Since gap widths of <1 mm occur regularly, these cleansing films must be very thin but must nevertheless offer resistance. Therefore CFK- and GFK films are proposed, in particular. Compared with thin polymer films made of PVC, CFK films or respectively GFK films, just like metal films are dimensionally rather stable, so that they can be inserted more easily into the gap that is to be cleaned. Such dimensionally stable films can also be referred to as lamina. For better legibility, the term “film” within the scope of this application also includes such lamina.

Whereas the cleansing film itself represents a wear part, the predominant part of the cleaning element with the holding device for the film or the movable device is always reusable. The holder for the cleaning tool for quick changeover of cleansing films can be, for example, a clamp.

Alternatively, or in addition it may be provided that the cleaning element has one or a number of cleaning nozzles. It may be advantageous, in particular to provide two or three cleaning nozzles adjacent to one another.

These cleaning nozzles can be supplied with a cleaning fluid such as air, water, etc., which, if applicable, can be supplemented with surfactants or other cleaning agents.

Depending on adjustments and pressure, the cleaning fluid can herein also penetrate into the interior of the application head or can for example, also remove contaminants from inside the spray nozzles.

By moving individual cleaning nozzles along the linear guide, the entire width of the application head can be cleaned, without having to permanently install the cleaning medium lines in the installation space. After completion of cleaning, these lines, together with the other cleaning elements, can again be removed from the application device.

Provision can be made that the application head and the linear guide are permanently installed.
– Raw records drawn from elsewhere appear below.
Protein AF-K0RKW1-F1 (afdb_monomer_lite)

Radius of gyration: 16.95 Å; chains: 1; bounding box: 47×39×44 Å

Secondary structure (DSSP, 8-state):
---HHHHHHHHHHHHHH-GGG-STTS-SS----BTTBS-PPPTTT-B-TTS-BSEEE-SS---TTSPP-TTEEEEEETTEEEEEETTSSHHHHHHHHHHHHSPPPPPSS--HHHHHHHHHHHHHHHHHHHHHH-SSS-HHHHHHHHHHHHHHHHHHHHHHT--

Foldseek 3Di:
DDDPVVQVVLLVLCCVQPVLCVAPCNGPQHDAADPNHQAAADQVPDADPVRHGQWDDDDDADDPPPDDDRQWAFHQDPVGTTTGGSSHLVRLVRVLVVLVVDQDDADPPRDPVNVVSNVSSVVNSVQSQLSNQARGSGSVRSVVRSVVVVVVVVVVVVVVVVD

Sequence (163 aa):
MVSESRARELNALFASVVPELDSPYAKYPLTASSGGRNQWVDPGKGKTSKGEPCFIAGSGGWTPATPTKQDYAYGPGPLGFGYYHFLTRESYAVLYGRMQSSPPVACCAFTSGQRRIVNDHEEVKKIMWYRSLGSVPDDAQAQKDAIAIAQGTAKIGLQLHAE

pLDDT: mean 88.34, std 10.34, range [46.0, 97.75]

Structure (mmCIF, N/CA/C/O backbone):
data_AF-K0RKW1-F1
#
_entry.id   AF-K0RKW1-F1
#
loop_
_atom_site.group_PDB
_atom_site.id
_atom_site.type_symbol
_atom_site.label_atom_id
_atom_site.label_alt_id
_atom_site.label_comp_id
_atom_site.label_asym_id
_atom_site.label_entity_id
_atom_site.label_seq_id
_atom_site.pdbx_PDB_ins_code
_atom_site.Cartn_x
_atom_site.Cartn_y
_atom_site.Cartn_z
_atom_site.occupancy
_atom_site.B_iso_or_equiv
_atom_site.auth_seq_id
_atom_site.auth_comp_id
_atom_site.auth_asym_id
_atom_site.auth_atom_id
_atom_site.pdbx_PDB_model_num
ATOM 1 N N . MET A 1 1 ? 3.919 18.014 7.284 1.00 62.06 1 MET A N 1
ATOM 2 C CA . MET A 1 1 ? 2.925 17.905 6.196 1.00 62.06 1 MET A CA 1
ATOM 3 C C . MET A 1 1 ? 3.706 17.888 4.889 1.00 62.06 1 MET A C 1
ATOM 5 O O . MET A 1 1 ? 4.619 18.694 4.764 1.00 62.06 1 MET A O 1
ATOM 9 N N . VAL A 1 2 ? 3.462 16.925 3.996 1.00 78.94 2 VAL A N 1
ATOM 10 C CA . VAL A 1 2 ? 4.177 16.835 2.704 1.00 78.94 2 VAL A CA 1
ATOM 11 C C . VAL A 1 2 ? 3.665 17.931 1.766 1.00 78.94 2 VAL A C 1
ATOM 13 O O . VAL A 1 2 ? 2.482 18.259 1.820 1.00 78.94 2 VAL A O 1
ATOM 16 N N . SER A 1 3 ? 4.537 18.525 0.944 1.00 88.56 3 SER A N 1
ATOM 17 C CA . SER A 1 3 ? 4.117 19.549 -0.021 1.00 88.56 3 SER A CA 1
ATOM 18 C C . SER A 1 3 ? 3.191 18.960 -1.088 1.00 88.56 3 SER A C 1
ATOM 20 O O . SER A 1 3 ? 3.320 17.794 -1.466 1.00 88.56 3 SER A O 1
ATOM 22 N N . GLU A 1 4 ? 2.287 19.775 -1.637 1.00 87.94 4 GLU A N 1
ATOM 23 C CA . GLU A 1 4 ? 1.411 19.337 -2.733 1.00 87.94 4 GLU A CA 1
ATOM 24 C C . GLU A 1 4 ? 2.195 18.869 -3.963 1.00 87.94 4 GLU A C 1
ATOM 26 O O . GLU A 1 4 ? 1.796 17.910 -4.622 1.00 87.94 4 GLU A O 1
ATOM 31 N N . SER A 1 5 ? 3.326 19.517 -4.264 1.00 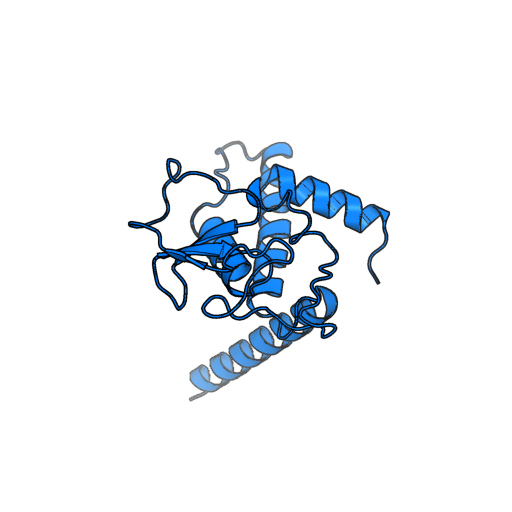91.25 5 SER A N 1
ATOM 32 C CA . SER A 1 5 ? 4.208 19.111 -5.360 1.00 91.25 5 SER A CA 1
ATOM 33 C C . SER A 1 5 ? 4.731 17.693 -5.155 1.00 91.25 5 SER A C 1
ATOM 35 O O . SER A 1 5 ? 4.587 16.850 -6.038 1.00 91.25 5 SER A O 1
ATOM 37 N N . ARG A 1 6 ? 5.239 17.395 -3.954 1.00 91.31 6 ARG A N 1
ATOM 38 C CA . ARG A 1 6 ? 5.764 16.071 -3.628 1.00 91.31 6 ARG A CA 1
ATOM 39 C C . ARG A 1 6 ? 4.663 15.016 -3.605 1.00 91.31 6 ARG A C 1
ATOM 41 O O . ARG A 1 6 ? 4.876 13.897 -4.059 1.00 91.31 6 ARG A O 1
ATOM 48 N N . ALA A 1 7 ? 3.473 15.372 -3.126 1.00 91.62 7 ALA A N 1
ATOM 49 C CA . ALA A 1 7 ? 2.313 14.494 -3.188 1.00 91.62 7 ALA A CA 1
ATOM 50 C C . ALA A 1 7 ? 1.954 14.135 -4.641 1.00 91.62 7 ALA A C 1
ATOM 52 O O . ALA A 1 7 ? 1.742 12.964 -4.947 1.00 91.62 7 ALA A O 1
ATOM 53 N N . ARG A 1 8 ? 1.931 15.104 -5.566 1.00 93.06 8 ARG A N 1
ATOM 54 C CA . ARG A 1 8 ? 1.666 14.841 -6.994 1.00 93.06 8 ARG A CA 1
ATOM 55 C C . ARG A 1 8 ? 2.732 13.949 -7.629 1.00 93.06 8 ARG A C 1
ATOM 57 O O . ARG A 1 8 ? 2.371 13.017 -8.339 1.00 93.06 8 ARG A O 1
ATOM 64 N N . GLU A 1 9 ? 4.008 14.197 -7.341 1.00 93.69 9 GLU A N 1
ATOM 65 C CA . GLU A 1 9 ? 5.115 13.350 -7.808 1.00 93.69 9 GLU A CA 1
ATOM 66 C C . GLU A 1 9 ? 4.956 11.898 -7.348 1.00 93.69 9 GLU A C 1
ATOM 68 O O . GLU A 1 9 ? 5.066 10.984 -8.161 1.00 93.69 9 GLU A O 1
ATOM 73 N N . LEU A 1 10 ? 4.645 11.682 -6.065 1.00 94.31 10 LEU A N 1
ATOM 74 C CA . LEU A 1 10 ? 4.451 10.341 -5.510 1.00 94.31 10 LEU A CA 1
ATOM 75 C C . LEU A 1 10 ? 3.228 9.639 -6.105 1.00 94.31 10 LEU A C 1
ATOM 77 O O . LEU A 1 10 ? 3.310 8.460 -6.420 1.00 94.31 10 LEU A O 1
ATOM 81 N N . ASN A 1 11 ? 2.118 10.349 -6.320 1.00 94.38 11 ASN A N 1
ATOM 82 C CA . ASN A 1 11 ? 0.946 9.763 -6.980 1.00 94.38 11 ASN A CA 1
ATOM 83 C C . ASN A 1 11 ? 1.242 9.364 -8.437 1.00 94.38 11 ASN A C 1
ATOM 85 O O . ASN A 1 11 ? 0.806 8.307 -8.882 1.00 94.38 11 ASN A O 1
ATOM 89 N N . ALA A 1 12 ? 2.012 10.171 -9.175 1.00 94.50 12 ALA A N 1
ATOM 90 C CA . ALA A 1 12 ? 2.443 9.809 -10.526 1.00 94.50 12 ALA A CA 1
ATOM 91 C C . ALA A 1 12 ? 3.387 8.593 -10.517 1.00 94.50 12 ALA A C 1
ATOM 93 O O . ALA A 1 12 ? 3.287 7.720 -11.378 1.00 94.50 12 ALA A O 1
ATOM 94 N N . LEU A 1 13 ? 4.276 8.518 -9.522 1.00 94.31 13 LEU A N 1
ATOM 95 C CA . LEU A 1 13 ? 5.178 7.387 -9.315 1.00 94.31 13 LEU A CA 1
ATOM 96 C C . LEU A 1 13 ? 4.426 6.100 -8.954 1.00 94.31 13 LEU A C 1
ATOM 98 O O . LEU A 1 13 ? 4.780 5.017 -9.407 1.00 94.31 13 LEU A O 1
ATOM 102 N N . PHE A 1 14 ? 3.371 6.206 -8.152 1.00 94.06 14 PHE A N 1
ATOM 103 C CA . PHE A 1 14 ? 2.528 5.072 -7.792 1.00 94.06 14 PHE A CA 1
ATOM 104 C C . PHE A 1 14 ? 1.946 4.406 -9.033 1.00 94.06 14 PHE A C 1
ATOM 106 O O . PHE A 1 14 ? 2.158 3.211 -9.221 1.00 94.06 14 PHE A O 1
ATOM 113 N N . ALA A 1 15 ? 1.306 5.188 -9.903 1.00 91.81 15 ALA A N 1
ATOM 114 C CA . ALA A 1 15 ? 0.704 4.689 -11.135 1.00 91.81 15 ALA A CA 1
ATOM 115 C C . ALA A 1 15 ? 1.731 4.056 -12.093 1.00 91.81 15 ALA A C 1
ATOM 117 O O . ALA A 1 15 ? 1.403 3.105 -12.800 1.00 91.81 15 ALA A O 1
ATOM 118 N N . SER A 1 16 ? 2.974 4.555 -12.119 1.00 91.19 16 SER A N 1
ATOM 119 C CA . SER A 1 16 ? 4.017 4.014 -13.000 1.00 91.19 16 SER A CA 1
ATOM 120 C C . SER A 1 16 ? 4.630 2.704 -12.497 1.00 91.19 16 SER A C 1
AT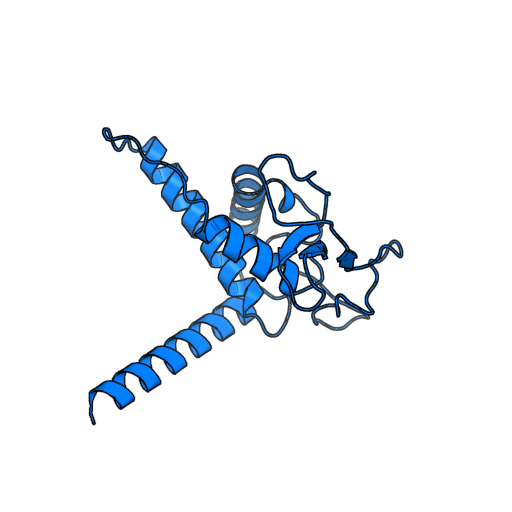OM 122 O O . SER A 1 16 ? 5.051 1.888 -13.316 1.00 91.19 16 SER A O 1
ATOM 124 N N . VAL A 1 17 ? 4.685 2.490 -11.178 1.00 91.56 17 VAL A N 1
ATOM 125 C CA . VAL A 1 17 ? 5.286 1.288 -10.570 1.00 91.56 17 VAL A CA 1
ATOM 126 C C . VAL A 1 17 ? 4.243 0.197 -10.317 1.00 91.56 17 VAL A C 1
ATOM 128 O O . VAL A 1 17 ? 4.504 -0.977 -10.578 1.00 91.56 17 VAL A O 1
ATOM 131 N N . VAL A 1 18 ? 3.069 0.567 -9.806 1.00 90.50 18 VAL A N 1
ATOM 132 C CA . VAL A 1 18 ? 1.958 -0.341 -9.497 1.00 90.50 18 VAL A CA 1
ATOM 133 C C . VAL A 1 18 ? 0.672 0.297 -10.028 1.00 90.50 18 VAL A C 1
ATOM 135 O O . VAL A 1 18 ? 0.085 1.130 -9.336 1.00 90.50 18 VAL A O 1
ATOM 138 N N . PRO A 1 19 ? 0.210 -0.077 -11.234 1.00 88.50 19 PRO A N 1
ATOM 139 C CA . PRO A 1 19 ? -0.951 0.551 -11.864 1.00 88.50 19 PRO A CA 1
ATOM 140 C C . PRO A 1 19 ? -2.210 0.552 -10.990 1.00 88.50 19 PRO A C 1
ATOM 142 O O . PRO A 1 19 ? -3.001 1.486 -11.061 1.00 88.50 19 PRO A O 1
ATOM 145 N N . GLU A 1 20 ? -2.386 -0.444 -10.113 1.00 91.00 20 GLU A N 1
ATOM 146 C CA . GLU A 1 20 ? -3.509 -0.483 -9.167 1.00 91.00 20 GLU A CA 1
ATOM 147 C C . GLU A 1 20 ? -3.553 0.723 -8.217 1.00 91.00 20 GLU A C 1
ATOM 149 O O . GLU A 1 20 ? -4.629 1.109 -7.765 1.00 91.00 20 GLU A O 1
ATOM 154 N N . LEU A 1 21 ? -2.403 1.333 -7.919 1.00 92.44 21 LEU A N 1
ATOM 155 C CA . LEU A 1 21 ? -2.319 2.513 -7.062 1.00 92.44 21 LEU A CA 1
ATOM 156 C C . LEU A 1 21 ? -2.774 3.804 -7.755 1.00 92.44 21 LEU A C 1
ATOM 158 O O . LEU A 1 21 ? -2.897 4.821 -7.068 1.00 92.44 21 LEU A O 1
ATOM 162 N N . ASP A 1 22 ? -3.097 3.778 -9.054 1.00 93.25 22 ASP A N 1
ATOM 163 C CA . ASP A 1 22 ? -3.869 4.843 -9.711 1.00 93.25 22 ASP A CA 1
ATOM 164 C C . ASP A 1 22 ? -5.346 4.783 -9.280 1.00 93.25 22 ASP A C 1
ATOM 166 O O . ASP A 1 22 ? -6.277 4.643 -10.071 1.00 93.25 22 ASP A O 1
ATOM 170 N N . SER A 1 23 ? -5.561 4.803 -7.967 1.00 92.06 23 SER A N 1
ATOM 171 C CA . SER A 1 23 ? -6.853 4.695 -7.316 1.00 92.06 23 SER A CA 1
ATOM 172 C C . SER A 1 23 ? -7.094 5.941 -6.473 1.00 92.06 23 SER A C 1
ATOM 174 O O . SER A 1 23 ? -6.210 6.365 -5.718 1.00 92.06 23 SER A O 1
ATOM 176 N N . PRO A 1 24 ? -8.311 6.516 -6.494 1.00 91.25 24 PRO A N 1
ATOM 177 C CA . PRO A 1 24 ? -8.658 7.614 -5.600 1.00 91.25 24 PRO A CA 1
ATOM 178 C C . PRO A 1 24 ? -8.538 7.241 -4.117 1.00 91.25 24 PRO A C 1
ATOM 180 O O . PRO A 1 24 ? -8.390 8.140 -3.290 1.00 91.25 24 PRO A O 1
ATOM 183 N N . TYR A 1 25 ? -8.564 5.948 -3.786 1.00 92.12 25 TYR A N 1
ATOM 184 C CA . TYR A 1 25 ? -8.457 5.430 -2.423 1.00 92.12 25 TYR A CA 1
ATOM 185 C C . TYR A 1 25 ? -7.014 5.159 -1.977 1.00 92.12 25 TYR A C 1
ATOM 187 O O . TYR A 1 25 ? -6.784 4.954 -0.789 1.00 92.12 25 TYR A O 1
ATOM 195 N N . ALA A 1 26 ? -6.047 5.173 -2.901 1.00 93.00 26 ALA A N 1
ATOM 196 C CA . ALA A 1 26 ? -4.641 4.868 -2.629 1.00 93.00 26 ALA A CA 1
ATOM 197 C C . ALA A 1 26 ? -3.715 6.092 -2.725 1.00 93.00 26 ALA A C 1
ATOM 199 O O . ALA A 1 26 ? -2.489 5.949 -2.687 1.00 93.00 26 ALA A O 1
ATOM 200 N N . LYS A 1 27 ? -4.283 7.300 -2.823 1.00 92.88 27 LYS A N 1
ATOM 201 C CA . LYS A 1 27 ? -3.526 8.545 -2.997 1.00 92.88 27 LYS A CA 1
ATOM 202 C C . LYS A 1 27 ? -2.528 8.802 -1.872 1.00 92.88 27 LYS A C 1
ATOM 204 O O . LYS A 1 27 ? -2.694 8.336 -0.747 1.00 92.88 27 LYS A O 1
ATOM 209 N N . TYR A 1 28 ? -1.498 9.577 -2.183 1.00 91.19 28 TYR A N 1
ATOM 210 C CA . TYR A 1 28 ? -0.580 10.173 -1.222 1.00 91.19 28 TYR A CA 1
ATOM 211 C C . TYR A 1 28 ? -0.850 11.688 -1.087 1.00 91.19 28 TYR A C 1
ATOM 213 O O . TYR A 1 28 ? -0.923 12.368 -2.115 1.00 91.19 28 TYR A O 1
ATOM 221 N N . PRO A 1 29 ? -0.955 12.247 0.134 1.00 90.81 29 PRO A N 1
ATOM 222 C CA . PRO A 1 29 ? -1.052 11.517 1.395 1.00 90.81 29 PRO A CA 1
ATOM 223 C C . PRO A 1 29 ? -2.368 10.731 1.483 1.00 90.81 29 PRO A C 1
ATOM 225 O O . PRO A 1 29 ? -3.393 11.136 0.926 1.00 90.81 29 PRO A O 1
ATOM 228 N N . LEU A 1 30 ? -2.326 9.606 2.187 1.00 89.62 30 LEU A N 1
ATOM 229 C CA . LEU A 1 30 ? -3.484 8.761 2.417 1.00 89.62 30 LEU A CA 1
ATOM 230 C C . LEU A 1 30 ? -4.503 9.511 3.273 1.00 89.62 30 LEU A C 1
ATOM 232 O O . LEU A 1 30 ? -4.166 10.110 4.292 1.00 89.62 30 LEU A O 1
ATOM 236 N N . THR A 1 31 ? -5.750 9.498 2.815 1.00 71.06 31 THR A N 1
ATOM 237 C CA . THR A 1 31 ? -6.876 10.186 3.453 1.00 71.06 31 THR A CA 1
ATOM 238 C C . THR A 1 31 ? -8.104 9.282 3.415 1.00 71.06 31 THR A C 1
ATOM 240 O O . THR A 1 31 ? -9.129 9.618 2.826 1.00 71.06 31 THR A O 1
ATOM 243 N N . ALA A 1 32 ? -8.011 8.085 4.002 1.00 69.00 32 ALA A N 1
ATOM 244 C CA . ALA A 1 32 ? -9.189 7.229 4.131 1.00 69.00 32 ALA A CA 1
ATOM 245 C C . ALA A 1 32 ? -9.900 7.512 5.462 1.00 69.00 32 ALA A C 1
ATOM 247 O O . ALA A 1 32 ? -9.298 7.494 6.527 1.00 69.00 32 ALA A O 1
ATOM 248 N N . SER A 1 33 ? -11.205 7.771 5.412 1.00 65.31 33 SER A N 1
ATOM 249 C CA . SER A 1 33 ? -12.049 7.891 6.603 1.00 65.31 33 SER A CA 1
ATOM 250 C C . SER A 1 33 ? -13.230 6.946 6.457 1.00 65.31 33 SER A C 1
ATOM 252 O O . SER A 1 33 ? -13.922 6.957 5.439 1.00 65.31 33 SER A O 1
ATOM 254 N N . SER A 1 34 ? -13.456 6.111 7.467 1.00 62.56 34 SER A N 1
ATOM 255 C CA . SER A 1 34 ? -14.570 5.169 7.526 1.00 62.56 34 SER A CA 1
ATOM 256 C C . SER A 1 34 ? -15.554 5.633 8.593 1.00 62.56 34 SER A C 1
ATOM 258 O O . SER A 1 34 ? -15.211 5.709 9.772 1.00 62.56 34 SER A O 1
ATOM 260 N N . GLY A 1 35 ? -16.788 5.959 8.194 1.00 59.09 35 GLY A N 1
ATOM 261 C CA . GLY A 1 35 ? -17.833 6.404 9.127 1.00 59.09 35 GLY A CA 1
ATOM 262 C C . GLY A 1 35 ? -17.484 7.693 9.885 1.00 59.09 35 GLY A C 1
ATOM 263 O O . GLY A 1 35 ? -17.875 7.849 11.038 1.00 59.09 35 GLY A O 1
ATOM 264 N N . GLY A 1 36 ? -16.698 8.585 9.271 1.00 66.19 36 GLY A N 1
ATOM 265 C CA . GLY A 1 36 ? -16.230 9.828 9.896 1.00 66.19 36 GLY A CA 1
ATOM 266 C C . GLY A 1 36 ? -15.040 9.655 10.846 1.00 66.19 36 GLY A C 1
ATOM 267 O O . GLY A 1 36 ? -14.634 10.625 11.484 1.00 66.19 36 GLY A O 1
ATOM 268 N N . ARG A 1 37 ? -14.464 8.449 10.943 1.00 70.50 37 ARG A N 1
ATOM 269 C CA . ARG A 1 37 ? -13.270 8.154 11.746 1.00 70.50 37 ARG A CA 1
ATOM 270 C C . ARG A 1 37 ? -12.098 7.767 10.853 1.00 70.50 37 ARG A C 1
ATOM 272 O O . ARG A 1 37 ? -12.259 7.019 9.890 1.00 70.50 37 ARG A O 1
ATOM 279 N N . ASN A 1 38 ? -10.908 8.235 11.215 1.00 84.19 38 ASN A N 1
ATOM 280 C CA . ASN A 1 38 ? -9.659 7.872 10.550 1.00 84.19 38 ASN A CA 1
ATOM 281 C C . ASN A 1 38 ? -9.236 6.452 10.966 1.00 84.19 38 ASN A C 1
ATOM 283 O O . ASN A 1 38 ? -8.425 6.278 11.871 1.00 84.19 38 ASN A O 1
ATOM 287 N N . GLN A 1 39 ? -9.866 5.435 10.380 1.00 90.25 39 GLN A N 1
ATOM 288 C CA . GLN A 1 39 ? -9.634 4.028 10.700 1.00 90.25 39 GLN A CA 1
ATOM 289 C C . GLN A 1 39 ? -9.715 3.167 9.440 1.00 90.25 39 GLN A C 1
ATOM 291 O O . GLN A 1 39 ? -10.474 3.470 8.516 1.00 90.25 39 GLN A O 1
ATOM 296 N N . TRP A 1 40 ? -8.960 2.071 9.434 1.00 93.19 40 TRP A N 1
ATOM 297 C CA . TRP A 1 40 ? -9.031 1.065 8.381 1.00 93.19 40 TRP A CA 1
ATOM 298 C C . TRP A 1 40 ? -10.403 0.394 8.342 1.00 93.19 40 TRP A C 1
ATOM 300 O O . TRP A 1 40 ? -11.050 0.193 9.375 1.00 93.19 40 TRP A O 1
ATOM 310 N N . VAL A 1 41 ? -10.836 0.026 7.141 1.00 93.44 41 VAL A N 1
ATOM 311 C CA . VAL A 1 41 ? -12.055 -0.756 6.950 1.00 93.44 41 VAL A CA 1
ATOM 312 C C . VAL A 1 41 ? -11.749 -2.241 7.159 1.00 93.44 41 VAL A C 1
ATOM 314 O O . VAL A 1 41 ? -10.756 -2.749 6.646 1.00 93.44 41 VAL A O 1
ATOM 317 N N . ASP A 1 42 ? -12.613 -2.941 7.900 1.00 93.00 42 ASP A N 1
ATOM 318 C CA . ASP A 1 42 ? -12.549 -4.400 8.048 1.00 93.00 42 ASP A CA 1
ATOM 319 C C . ASP A 1 42 ? -12.882 -5.063 6.694 1.00 93.00 42 ASP A C 1
ATOM 321 O O . ASP A 1 42 ? -13.993 -4.862 6.191 1.00 93.00 42 ASP A O 1
ATOM 325 N N . PRO A 1 43 ? -11.979 -5.859 6.092 1.00 95.12 43 PRO A N 1
ATOM 326 C CA . PRO A 1 43 ? -12.216 -6.470 4.785 1.00 95.12 43 PRO A CA 1
ATOM 327 C C . PRO A 1 43 ? -13.419 -7.427 4.756 1.00 95.12 43 PRO A C 1
ATOM 329 O O . PRO A 1 43 ? -14.048 -7.569 3.711 1.00 95.12 43 PRO A O 1
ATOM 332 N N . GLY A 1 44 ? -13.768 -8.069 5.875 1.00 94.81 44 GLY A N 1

Alternatively, it may be provided that the application head can be moved, in particular pivoted, from a working position into a maintenance position. Cleaning can thus be conducted in in a more favorable position and, if necessary, areas of the application head can be reached that would be difficult or impossible to reach in the working position, for example due to insufficient distance from the transfer roller. This may be implemented, for example, as discussed in DE 20 2015 009 603 U1, in that a second spray application device with a multitude of spray nozzles is provided for a spray application, so that always one nozzle set is in the application position, and the second nozzle set is in the maintenance or cleaning position. However, other implementations are also possible.

Alternatively, or in addition it may also be provided that the linear guide can be moved, in particular pivoted, from a parking position into a maintenance position. The parking position can be selected, for example, so that the linear guide influences the production process as little as possible.

Some embodiments may provide that the cleaning element features an active and a passive state and that ways are provided to switch the cleaning element from the active into the passive state and/or from the passive into the active state.

One implementation of this feature can be that a mechanical cleaning element, such as a sponge, has no contact with the surface to be cleaned in the passive state. In the active state it is then placed, in particular pivoted against the surface to be cleaned.

One alternative implementation of this feature may be that a cleaning nozzle is not switched on in the passive state. By supplying a cleaning fluid, the nozzle is then switched into the active state. Other designs are also conceivable, subject to the cleaning element.

Such a design may offer the advantage that moving and repositioning of the cleaning element can be performed independently of the cleaning process. This enables targeted cleaning of individual areas in width direction. This reduces wear and tear of the cleaning element and consumption of cleaning agents.

For this purpose, it can be advantageous if a sensor, for example a high-resolution scanner, in particular with web inspection systems, is provided in process direction after the application device which can determine the position of the defect in the event of a fault, such as an uncovered strip in the fibrous web. The cleaning element can then be moved into exactly this location-optionally in the passive state—to eliminate the fault in a targeted manner.

Moreover, a method for cleaning an application head that is proposed, wherein the application head is provided in an application device according to one aspect of the invention, and wherein the method comprises the following steps:

• • a) mounting at least one cleaning element on the linear guide
  • b) moving the cleaning element in width direction of the application head along the linear guide.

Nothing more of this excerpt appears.